Elephants are herbivorous and will eat leaves, twigs, fruit, bark and roots. Elephants, are born with sterile intestines, and require bacteria obtained from their mothers feces to digest vegetation. African elephants are mostly browsers while Asian elephants are mainly grazers. They can consume as much as 150 kg (330 lb) of food and 40 L (11 US gal) of water in a day. Elephants tend to stay near water sources. Major feeding bouts take place in the morning, afternoon and night. At midday, elephants rest under trees and may doze off while standing. Sleeping occurs at night while the animal is lying down. Elephants average 3–4 hours of sleep per day.
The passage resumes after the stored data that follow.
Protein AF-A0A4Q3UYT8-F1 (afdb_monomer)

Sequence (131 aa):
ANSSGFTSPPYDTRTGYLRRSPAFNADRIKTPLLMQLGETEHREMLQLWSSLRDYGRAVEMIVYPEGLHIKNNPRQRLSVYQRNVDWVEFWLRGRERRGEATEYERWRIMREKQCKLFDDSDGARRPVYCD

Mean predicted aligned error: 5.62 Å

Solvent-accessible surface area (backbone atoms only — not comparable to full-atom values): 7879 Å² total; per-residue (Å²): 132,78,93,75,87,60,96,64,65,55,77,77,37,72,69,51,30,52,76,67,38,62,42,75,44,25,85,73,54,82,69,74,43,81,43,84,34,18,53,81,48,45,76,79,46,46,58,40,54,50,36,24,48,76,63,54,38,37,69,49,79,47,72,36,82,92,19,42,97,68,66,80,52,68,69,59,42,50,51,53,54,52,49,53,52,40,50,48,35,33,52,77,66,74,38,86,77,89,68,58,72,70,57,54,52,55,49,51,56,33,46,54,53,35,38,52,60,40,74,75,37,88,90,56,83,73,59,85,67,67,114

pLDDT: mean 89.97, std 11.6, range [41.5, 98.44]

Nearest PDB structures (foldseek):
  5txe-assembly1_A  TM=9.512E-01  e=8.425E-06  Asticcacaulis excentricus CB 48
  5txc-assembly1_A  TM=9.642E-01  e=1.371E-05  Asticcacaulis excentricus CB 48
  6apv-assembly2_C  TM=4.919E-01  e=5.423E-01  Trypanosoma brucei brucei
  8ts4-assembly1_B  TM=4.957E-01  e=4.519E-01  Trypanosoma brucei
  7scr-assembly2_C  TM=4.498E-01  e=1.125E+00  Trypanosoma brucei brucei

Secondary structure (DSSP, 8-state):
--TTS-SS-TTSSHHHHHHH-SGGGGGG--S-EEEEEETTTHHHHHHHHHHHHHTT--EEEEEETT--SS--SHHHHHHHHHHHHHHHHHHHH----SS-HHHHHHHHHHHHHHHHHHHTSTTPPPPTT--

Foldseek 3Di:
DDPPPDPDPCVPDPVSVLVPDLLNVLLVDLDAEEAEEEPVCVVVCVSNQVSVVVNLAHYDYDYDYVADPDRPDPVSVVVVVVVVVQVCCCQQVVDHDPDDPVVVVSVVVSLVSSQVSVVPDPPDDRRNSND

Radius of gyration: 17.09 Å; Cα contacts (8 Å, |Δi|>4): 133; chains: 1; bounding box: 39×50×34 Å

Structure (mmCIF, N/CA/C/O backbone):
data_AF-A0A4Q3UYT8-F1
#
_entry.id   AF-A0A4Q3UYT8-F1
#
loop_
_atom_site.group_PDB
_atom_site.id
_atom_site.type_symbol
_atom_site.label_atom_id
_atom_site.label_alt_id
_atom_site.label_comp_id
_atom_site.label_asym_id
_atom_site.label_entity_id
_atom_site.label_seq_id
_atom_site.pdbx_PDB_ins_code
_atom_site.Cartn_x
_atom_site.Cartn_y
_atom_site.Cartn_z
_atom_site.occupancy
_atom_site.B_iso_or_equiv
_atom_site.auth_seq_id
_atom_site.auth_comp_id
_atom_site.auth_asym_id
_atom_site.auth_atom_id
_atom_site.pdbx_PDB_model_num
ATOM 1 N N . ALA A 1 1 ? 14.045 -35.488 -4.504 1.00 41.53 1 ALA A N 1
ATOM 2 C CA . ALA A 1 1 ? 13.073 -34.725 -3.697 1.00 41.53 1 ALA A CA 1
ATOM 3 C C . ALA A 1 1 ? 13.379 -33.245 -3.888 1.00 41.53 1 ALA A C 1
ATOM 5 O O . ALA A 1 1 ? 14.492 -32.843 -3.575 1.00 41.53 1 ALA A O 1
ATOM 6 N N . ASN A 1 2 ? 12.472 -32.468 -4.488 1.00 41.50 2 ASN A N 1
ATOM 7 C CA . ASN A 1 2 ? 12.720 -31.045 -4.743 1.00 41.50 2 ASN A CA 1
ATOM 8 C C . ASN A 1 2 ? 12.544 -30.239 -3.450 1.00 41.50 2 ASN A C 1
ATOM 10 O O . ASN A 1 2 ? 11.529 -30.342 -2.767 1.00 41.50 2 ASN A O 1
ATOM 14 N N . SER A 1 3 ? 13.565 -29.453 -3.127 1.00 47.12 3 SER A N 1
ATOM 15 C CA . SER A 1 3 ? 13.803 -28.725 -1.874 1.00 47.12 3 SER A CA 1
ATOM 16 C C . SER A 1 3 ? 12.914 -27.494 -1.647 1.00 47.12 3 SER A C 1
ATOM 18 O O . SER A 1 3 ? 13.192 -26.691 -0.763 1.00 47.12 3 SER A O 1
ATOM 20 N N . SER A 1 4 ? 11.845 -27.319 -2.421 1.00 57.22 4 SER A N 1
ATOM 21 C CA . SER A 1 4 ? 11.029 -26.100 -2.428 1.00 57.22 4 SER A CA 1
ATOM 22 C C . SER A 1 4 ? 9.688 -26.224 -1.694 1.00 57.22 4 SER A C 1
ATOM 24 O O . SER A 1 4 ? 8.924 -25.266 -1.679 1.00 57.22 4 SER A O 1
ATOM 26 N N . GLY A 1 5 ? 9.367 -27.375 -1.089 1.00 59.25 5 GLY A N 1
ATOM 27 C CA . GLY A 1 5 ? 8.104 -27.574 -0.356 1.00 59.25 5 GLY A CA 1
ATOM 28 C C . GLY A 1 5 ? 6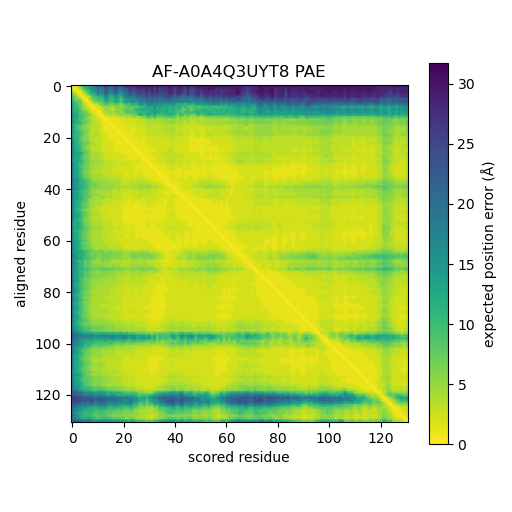.837 -27.523 -1.228 1.00 59.25 5 GLY A C 1
ATOM 29 O O . GLY A 1 5 ? 5.727 -27.645 -0.715 1.00 59.25 5 GLY A O 1
ATOM 30 N N . PHE A 1 6 ? 6.982 -27.375 -2.548 1.00 58.88 6 PHE A N 1
ATOM 31 C CA . PHE A 1 6 ? 5.885 -27.357 -3.507 1.00 58.88 6 PHE A CA 1
ATOM 32 C C . PHE A 1 6 ? 5.848 -28.666 -4.294 1.00 58.88 6 PHE A C 1
ATOM 34 O O . PHE A 1 6 ? 6.839 -29.067 -4.899 1.00 58.88 6 PHE A O 1
ATOM 41 N N . THR A 1 7 ? 4.684 -29.318 -4.307 1.00 70.06 7 THR A N 1
ATOM 42 C CA . THR A 1 7 ? 4.458 -30.574 -5.039 1.00 70.06 7 THR A CA 1
ATOM 43 C C . THR A 1 7 ? 4.309 -30.377 -6.552 1.00 70.06 7 THR A C 1
ATOM 45 O O . THR A 1 7 ? 4.589 -31.307 -7.296 1.00 70.06 7 THR A O 1
ATOM 48 N N . SER A 1 8 ? 3.937 -29.164 -6.989 1.00 72.25 8 SER A N 1
ATOM 49 C CA . SER A 1 8 ? 3.828 -28.728 -8.392 1.00 72.25 8 SER A CA 1
ATOM 50 C C . SER A 1 8 ? 3.987 -27.202 -8.506 1.00 72.25 8 SER A C 1
ATOM 52 O O . SER A 1 8 ? 3.677 -26.492 -7.535 1.00 72.25 8 SER A O 1
ATOM 54 N N . PRO A 1 9 ? 4.377 -26.666 -9.684 1.00 77.81 9 PRO A N 1
ATOM 55 C CA . PRO A 1 9 ? 4.337 -25.234 -9.968 1.00 77.81 9 PRO A CA 1
ATOM 56 C C . PRO A 1 9 ? 2.958 -24.610 -9.690 1.00 77.81 9 PRO A C 1
ATOM 58 O O . PRO A 1 9 ? 1.923 -25.277 -9.805 1.00 77.81 9 PRO A O 1
ATOM 61 N N . PRO A 1 10 ? 2.895 -23.313 -9.334 1.00 70.06 10 PRO A N 1
ATOM 62 C CA . PRO A 1 10 ? 1.642 -22.671 -8.969 1.00 70.06 10 PRO A CA 1
ATOM 63 C C . PRO A 1 10 ? 0.582 -22.704 -10.079 1.00 70.06 10 PRO A C 1
ATOM 65 O O . PRO A 1 10 ? -0.595 -22.848 -9.753 1.00 70.06 10 PRO A O 1
ATOM 68 N N . TYR A 1 11 ? 1.012 -22.636 -11.341 1.00 78.94 11 TYR A N 1
ATOM 69 C CA . TYR A 1 11 ? 0.198 -22.580 -12.561 1.00 78.94 11 TYR A CA 1
ATOM 70 C C . TYR A 1 11 ? -0.084 -23.948 -13.208 1.00 78.94 11 TYR A C 1
ATOM 72 O O . TYR A 1 11 ? -0.739 -24.001 -14.241 1.00 78.94 11 TYR A O 1
ATOM 80 N N . ASP A 1 12 ? 0.369 -25.046 -12.598 1.00 85.25 12 ASP A N 1
ATOM 81 C CA . ASP A 1 12 ? 0.175 -26.409 -13.119 1.00 85.25 12 ASP A CA 1
ATOM 82 C C . ASP A 1 12 ? -1.311 -26.821 -13.156 1.00 85.25 12 ASP A C 1
ATOM 84 O O . ASP A 1 12 ? -1.763 -27.571 -14.013 1.00 85.25 12 ASP A O 1
ATOM 88 N N . THR A 1 13 ? -2.119 -26.268 -12.244 1.00 88.81 13 THR A N 1
ATOM 89 C CA . THR A 1 13 ? -3.578 -26.439 -12.238 1.00 88.81 13 THR A CA 1
ATOM 90 C C . THR A 1 13 ? -4.280 -25.132 -11.897 1.00 88.81 13 THR A C 1
ATOM 92 O O . THR A 1 13 ? -3.799 -24.348 -11.073 1.00 88.81 13 THR A O 1
ATOM 95 N N . ARG A 1 14 ? -5.483 -24.926 -12.453 1.00 90.00 14 ARG A N 1
ATOM 96 C CA . ARG A 1 14 ? -6.345 -23.779 -12.112 1.00 90.00 14 ARG A CA 1
ATOM 97 C C . ARG A 1 14 ? -6.590 -23.689 -10.605 1.00 90.00 14 ARG A C 1
ATOM 99 O O . ARG A 1 14 ? -6.394 -22.631 -10.016 1.00 90.00 14 ARG A O 1
ATOM 106 N N . THR A 1 15 ? -6.979 -24.795 -9.972 1.00 89.75 15 THR A N 1
ATOM 107 C CA . THR A 1 15 ? -7.234 -24.841 -8.523 1.00 89.75 15 THR A CA 1
ATOM 108 C C . THR A 1 15 ? -5.986 -24.485 -7.722 1.00 89.75 15 THR A C 1
ATOM 110 O O . THR A 1 15 ? -6.060 -23.729 -6.755 1.00 89.75 15 THR A O 1
ATOM 113 N N . GLY A 1 16 ? -4.823 -24.989 -8.140 1.00 87.38 16 GLY A N 1
ATOM 114 C CA . GLY A 1 16 ? -3.552 -24.652 -7.520 1.00 87.38 16 GLY A CA 1
ATOM 115 C C . GLY A 1 16 ? -3.221 -23.161 -7.615 1.00 87.38 16 GLY A C 1
ATOM 116 O O . GLY A 1 16 ? -2.778 -22.572 -6.628 1.00 87.38 16 GLY A O 1
ATOM 117 N N . TYR A 1 17 ? -3.451 -22.546 -8.773 1.00 89.62 17 TYR A N 1
ATOM 118 C CA . TYR A 1 17 ? -3.219 -21.119 -8.977 1.00 89.62 17 TYR A CA 1
ATOM 119 C C . TYR A 1 17 ? -4.163 -20.267 -8.119 1.00 89.62 17 TYR A C 1
ATOM 121 O O . TYR A 1 17 ? -3.698 -19.425 -7.352 1.00 89.62 17 TYR A O 1
ATOM 129 N N . LEU A 1 18 ? -5.471 -20.547 -8.157 1.00 92.25 18 LEU A N 1
ATOM 130 C CA . LEU A 1 18 ? -6.482 -19.814 -7.384 1.00 92.25 18 LEU A CA 1
ATOM 131 C C . LEU A 1 18 ? -6.234 -19.890 -5.874 1.00 92.25 18 LEU A C 1
ATOM 133 O O . LEU A 1 18 ? -6.359 -18.892 -5.173 1.00 92.25 18 LEU A O 1
ATOM 137 N N . ARG A 1 19 ? -5.818 -21.058 -5.370 1.00 90.31 19 ARG A N 1
ATOM 138 C CA . ARG A 1 19 ? -5.514 -21.246 -3.945 1.00 90.31 19 ARG A CA 1
ATOM 139 C C . ARG A 1 19 ? -4.319 -20.413 -3.470 1.00 90.31 19 ARG A C 1
ATOM 141 O O . ARG A 1 19 ? -4.227 -20.118 -2.285 1.00 90.31 19 ARG A O 1
ATOM 148 N N . ARG A 1 20 ? -3.376 -20.096 -4.360 1.00 88.62 20 ARG A N 1
ATOM 149 C CA . ARG A 1 20 ? -2.104 -19.439 -4.010 1.00 88.62 20 ARG A CA 1
ATOM 150 C C . ARG A 1 20 ? -2.031 -17.977 -4.423 1.00 88.62 20 ARG A C 1
ATOM 152 O O . ARG A 1 20 ? -1.202 -17.257 -3.881 1.00 88.62 20 ARG A O 1
ATOM 159 N N . SER A 1 21 ? -2.846 -17.543 -5.379 1.00 93.12 21 SER A N 1
ATOM 160 C CA . SER A 1 21 ? -2.794 -16.174 -5.877 1.00 93.12 21 SER A CA 1
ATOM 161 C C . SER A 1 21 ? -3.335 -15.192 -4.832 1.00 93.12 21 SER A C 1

Both males and family groups typically move 10–20 km (6–12 mi) a day, but distances as far as 90–180 km (56–112 mi) have been recorded in the Etosha region of Namibia. They go on seasonal migrations in search of food, water and mates. At Chobe National Park, Botswana, elephant herds travel 325 km (202 mi) to visit the river when the local waterholes dry up.
Elephants are the largest living terrestrial animals. African elephants stand 3–4 m (10–13 ft) and weigh 4,000–7,000 kg (8,800–15,000 lb) while Asian elephants stand 2–3.5 m (7–11 ft) and weigh 3,000–5,000 kg (6,600–11,000 lb). In both cases, males are larger than females. Among African elephants, the forest form is smaller than the savannah form. To support the animal's weight, an elephant's limbs are positioned more vertically under the body than in most other mammals. Elephants can move both forwards and backwards, but cannot trot, jump, or gallop. Fast-moving elephants appear to 'run' with their front legs, but 'walk' with their hind legs and can reach a top speed of 18 km/h (11 mph). Elephants are capable swimmers. They have been recorded swimming for up to six hours without touching the bottom, and have travelled as far as 48 km (30 mi) at a stretch and at speeds of up to 2.1 km/h (1 mph).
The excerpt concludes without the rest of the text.